WHAT IS BEING ASKED – Starting with the line that contains "ATOM 35 O O" and stopping after the line that contains "ATOM 54 O O", copy the entries below exactly. Include nothing else.
━━━━━ MATERIAL FOR THE TASK ━━━━━
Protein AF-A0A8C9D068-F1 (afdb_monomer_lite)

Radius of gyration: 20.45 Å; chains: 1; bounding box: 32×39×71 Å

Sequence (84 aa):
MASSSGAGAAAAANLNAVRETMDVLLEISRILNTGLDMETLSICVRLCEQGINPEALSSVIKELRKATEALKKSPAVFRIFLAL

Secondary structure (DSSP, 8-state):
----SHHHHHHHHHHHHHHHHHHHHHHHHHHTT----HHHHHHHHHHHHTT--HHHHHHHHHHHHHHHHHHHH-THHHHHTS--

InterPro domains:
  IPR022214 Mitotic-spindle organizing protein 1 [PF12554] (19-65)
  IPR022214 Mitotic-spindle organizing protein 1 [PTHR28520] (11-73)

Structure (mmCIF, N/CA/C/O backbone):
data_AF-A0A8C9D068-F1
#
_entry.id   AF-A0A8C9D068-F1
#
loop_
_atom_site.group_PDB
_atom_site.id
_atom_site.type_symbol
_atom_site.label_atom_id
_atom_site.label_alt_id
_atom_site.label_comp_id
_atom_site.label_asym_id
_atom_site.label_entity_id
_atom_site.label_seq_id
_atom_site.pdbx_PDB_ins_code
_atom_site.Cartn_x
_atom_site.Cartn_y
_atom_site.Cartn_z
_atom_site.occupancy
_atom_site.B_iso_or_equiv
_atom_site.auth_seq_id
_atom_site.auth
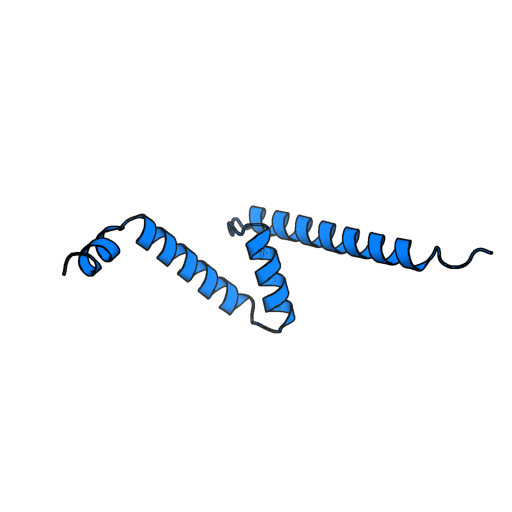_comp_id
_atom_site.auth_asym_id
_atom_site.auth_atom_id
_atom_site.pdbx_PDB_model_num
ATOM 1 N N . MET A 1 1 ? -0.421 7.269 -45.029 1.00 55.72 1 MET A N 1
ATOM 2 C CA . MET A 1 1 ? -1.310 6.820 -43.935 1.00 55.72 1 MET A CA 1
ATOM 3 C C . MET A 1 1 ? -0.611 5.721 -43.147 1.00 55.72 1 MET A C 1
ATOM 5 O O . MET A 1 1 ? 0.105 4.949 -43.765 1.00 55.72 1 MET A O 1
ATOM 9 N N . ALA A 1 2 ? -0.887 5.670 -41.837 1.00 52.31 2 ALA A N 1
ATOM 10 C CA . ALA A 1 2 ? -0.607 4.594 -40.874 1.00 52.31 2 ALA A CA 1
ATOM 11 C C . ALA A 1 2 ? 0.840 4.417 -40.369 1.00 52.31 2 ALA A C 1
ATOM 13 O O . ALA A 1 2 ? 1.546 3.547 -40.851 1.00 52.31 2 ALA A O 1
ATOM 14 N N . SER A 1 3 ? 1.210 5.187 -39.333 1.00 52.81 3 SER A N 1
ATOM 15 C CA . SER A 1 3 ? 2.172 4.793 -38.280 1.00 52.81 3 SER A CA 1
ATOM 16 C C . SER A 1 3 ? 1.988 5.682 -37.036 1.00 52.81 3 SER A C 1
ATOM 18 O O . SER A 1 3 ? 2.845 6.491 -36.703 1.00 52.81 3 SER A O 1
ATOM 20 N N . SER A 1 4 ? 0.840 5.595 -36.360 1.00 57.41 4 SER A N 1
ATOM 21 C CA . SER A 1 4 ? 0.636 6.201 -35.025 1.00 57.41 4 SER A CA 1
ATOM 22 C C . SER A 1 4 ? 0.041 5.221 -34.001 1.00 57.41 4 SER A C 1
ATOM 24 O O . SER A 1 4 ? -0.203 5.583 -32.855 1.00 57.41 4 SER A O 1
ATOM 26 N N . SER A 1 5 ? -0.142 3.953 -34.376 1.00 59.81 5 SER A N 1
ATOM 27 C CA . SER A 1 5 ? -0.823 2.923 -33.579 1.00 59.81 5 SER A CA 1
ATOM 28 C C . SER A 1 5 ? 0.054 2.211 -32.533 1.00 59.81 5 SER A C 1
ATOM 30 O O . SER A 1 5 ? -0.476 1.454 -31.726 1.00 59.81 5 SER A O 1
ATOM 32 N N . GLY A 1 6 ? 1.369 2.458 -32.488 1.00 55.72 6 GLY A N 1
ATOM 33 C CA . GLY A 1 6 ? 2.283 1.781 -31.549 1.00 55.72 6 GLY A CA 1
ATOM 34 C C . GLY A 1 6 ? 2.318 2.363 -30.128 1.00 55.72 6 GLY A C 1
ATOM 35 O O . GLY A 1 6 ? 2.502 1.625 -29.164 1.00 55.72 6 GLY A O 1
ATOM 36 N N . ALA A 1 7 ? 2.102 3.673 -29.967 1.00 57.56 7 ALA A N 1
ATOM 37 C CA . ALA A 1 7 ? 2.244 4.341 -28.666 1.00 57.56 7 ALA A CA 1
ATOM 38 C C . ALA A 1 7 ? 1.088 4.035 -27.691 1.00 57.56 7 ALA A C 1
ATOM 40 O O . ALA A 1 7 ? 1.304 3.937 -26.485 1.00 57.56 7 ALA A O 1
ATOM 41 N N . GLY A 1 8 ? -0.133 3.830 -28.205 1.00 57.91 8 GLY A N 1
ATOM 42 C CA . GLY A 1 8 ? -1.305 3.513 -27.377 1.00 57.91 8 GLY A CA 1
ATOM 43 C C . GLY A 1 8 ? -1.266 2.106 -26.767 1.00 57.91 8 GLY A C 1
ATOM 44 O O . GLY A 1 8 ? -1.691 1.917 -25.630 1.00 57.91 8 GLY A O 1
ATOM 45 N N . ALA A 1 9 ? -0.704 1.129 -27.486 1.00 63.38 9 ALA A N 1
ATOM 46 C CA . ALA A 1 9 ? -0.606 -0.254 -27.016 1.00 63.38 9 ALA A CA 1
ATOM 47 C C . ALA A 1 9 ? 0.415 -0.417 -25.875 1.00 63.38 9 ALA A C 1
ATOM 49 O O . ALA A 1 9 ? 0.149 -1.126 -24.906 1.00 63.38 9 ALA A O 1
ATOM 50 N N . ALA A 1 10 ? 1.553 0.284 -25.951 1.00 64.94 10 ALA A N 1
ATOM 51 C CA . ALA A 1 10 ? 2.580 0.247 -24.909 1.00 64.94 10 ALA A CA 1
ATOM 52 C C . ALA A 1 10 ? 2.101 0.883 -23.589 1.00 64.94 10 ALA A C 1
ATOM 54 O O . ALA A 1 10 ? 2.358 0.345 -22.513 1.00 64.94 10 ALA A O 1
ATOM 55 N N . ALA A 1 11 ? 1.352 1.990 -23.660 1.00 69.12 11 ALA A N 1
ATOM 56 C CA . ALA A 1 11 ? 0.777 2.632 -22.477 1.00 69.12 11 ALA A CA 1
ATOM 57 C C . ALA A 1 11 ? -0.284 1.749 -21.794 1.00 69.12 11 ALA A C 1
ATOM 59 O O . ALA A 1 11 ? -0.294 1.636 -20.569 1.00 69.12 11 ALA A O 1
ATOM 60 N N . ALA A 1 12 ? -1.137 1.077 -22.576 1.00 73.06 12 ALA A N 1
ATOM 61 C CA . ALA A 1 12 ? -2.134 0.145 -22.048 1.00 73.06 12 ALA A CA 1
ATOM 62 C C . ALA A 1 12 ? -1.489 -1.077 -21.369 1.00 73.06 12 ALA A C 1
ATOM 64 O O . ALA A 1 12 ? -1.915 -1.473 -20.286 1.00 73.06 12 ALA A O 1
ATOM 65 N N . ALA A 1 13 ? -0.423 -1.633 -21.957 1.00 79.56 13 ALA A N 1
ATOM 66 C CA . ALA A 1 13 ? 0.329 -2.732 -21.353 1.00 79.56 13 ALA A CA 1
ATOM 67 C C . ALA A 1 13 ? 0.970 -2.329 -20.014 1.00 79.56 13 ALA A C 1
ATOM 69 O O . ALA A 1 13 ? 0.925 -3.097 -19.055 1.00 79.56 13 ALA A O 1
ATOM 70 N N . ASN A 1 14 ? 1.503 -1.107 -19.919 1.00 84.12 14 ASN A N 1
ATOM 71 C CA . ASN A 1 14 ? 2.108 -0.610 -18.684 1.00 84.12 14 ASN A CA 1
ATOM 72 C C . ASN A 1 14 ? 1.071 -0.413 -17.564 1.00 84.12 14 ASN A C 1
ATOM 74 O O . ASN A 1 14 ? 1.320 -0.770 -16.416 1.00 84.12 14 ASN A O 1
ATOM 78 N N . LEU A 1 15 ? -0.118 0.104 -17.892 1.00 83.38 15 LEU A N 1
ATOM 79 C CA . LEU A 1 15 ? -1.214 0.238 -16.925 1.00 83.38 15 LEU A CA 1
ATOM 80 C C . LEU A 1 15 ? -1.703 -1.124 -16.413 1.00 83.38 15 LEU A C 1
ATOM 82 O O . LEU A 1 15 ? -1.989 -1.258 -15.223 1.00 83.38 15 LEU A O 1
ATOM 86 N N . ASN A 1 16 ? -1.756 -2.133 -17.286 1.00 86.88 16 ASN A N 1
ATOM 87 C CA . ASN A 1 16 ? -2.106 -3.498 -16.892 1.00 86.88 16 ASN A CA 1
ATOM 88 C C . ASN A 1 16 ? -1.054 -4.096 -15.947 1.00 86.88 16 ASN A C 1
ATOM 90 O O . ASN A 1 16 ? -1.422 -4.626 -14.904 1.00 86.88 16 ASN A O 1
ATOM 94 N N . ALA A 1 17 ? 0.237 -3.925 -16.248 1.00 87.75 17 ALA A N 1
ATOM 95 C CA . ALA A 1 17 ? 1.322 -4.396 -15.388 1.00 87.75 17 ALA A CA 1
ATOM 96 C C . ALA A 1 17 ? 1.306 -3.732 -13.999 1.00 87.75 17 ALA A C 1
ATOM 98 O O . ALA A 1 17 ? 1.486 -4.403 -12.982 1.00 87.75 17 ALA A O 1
━━━━━
WRITTEN RESPONSE –
ATOM 35 O O . GLY A 1 6 ? 2.502 1.625 -29.164 1.00 55.72 6 GLY A O 1
ATOM 36 N N . ALA A 1 7 ? 2.102 3.673 -29.967 1.00 57.56 7 ALA A N 1
ATOM 37 C CA . ALA A 1 7 ? 2.244 4.341 -28.666 1.00 57.56 7 ALA A CA 1
ATOM 38 C C . ALA A 1 7 ? 1.088 4.035 -27.691 1.00 57.56 7 ALA A C 1
ATOM 40 O O . ALA A 1 7 ? 1.304 3.937 -26.485 1.00 57.56 7 ALA A O 1
ATOM 41 N N . GLY A 1 8 ? -0.133 3.830 -28.205 1.00 57.91 8 GLY A N 1
ATOM 42 C CA . GLY A 1 8 ? -1.305 3.513 -27.377 1.00 57.91 8 GLY A CA 1
ATOM 43 C C . GLY A 1 8 ? -1.266 2.106 -26.767 1.00 57.91 8 GLY A C 1
ATOM 44 O O . GLY A 1 8 ? -1.691 1.917 -25.630 1.00 57.91 8 GLY A O 1
ATOM 45 N N . ALA A 1 9 ? -0.704 1.129 -27.486 1.00 63.38 9 ALA A N 1
ATOM 46 C CA . ALA A 1 9 ? -0.606 -0.254 -27.016 1.00 63.38 9 ALA A CA 1
ATOM 47 C C . ALA A 1 9 ? 0.415 -0.417 -25.875 1.00 63.38 9 ALA A C 1
ATOM 49 O O . ALA A 1 9 ? 0.149 -1.126 -24.906 1.00 63.38 9 ALA A O 1
ATOM 50 N N . ALA A 1 10 ? 1.553 0.284 -25.951 1.00 64.94 10 ALA A N 1
ATOM 51 C CA . ALA A 1 10 ? 2.580 0.247 -24.909 1.00 64.94 10 ALA A CA 1
ATOM 52 C C . ALA A 1 10 ? 2.101 0.883 -23.589 1.00 64.94 10 ALA A C 1
ATOM 54 O O . ALA A 1 10 ? 2.358 0.345 -22.513 1.00 64.94 10 ALA A O 1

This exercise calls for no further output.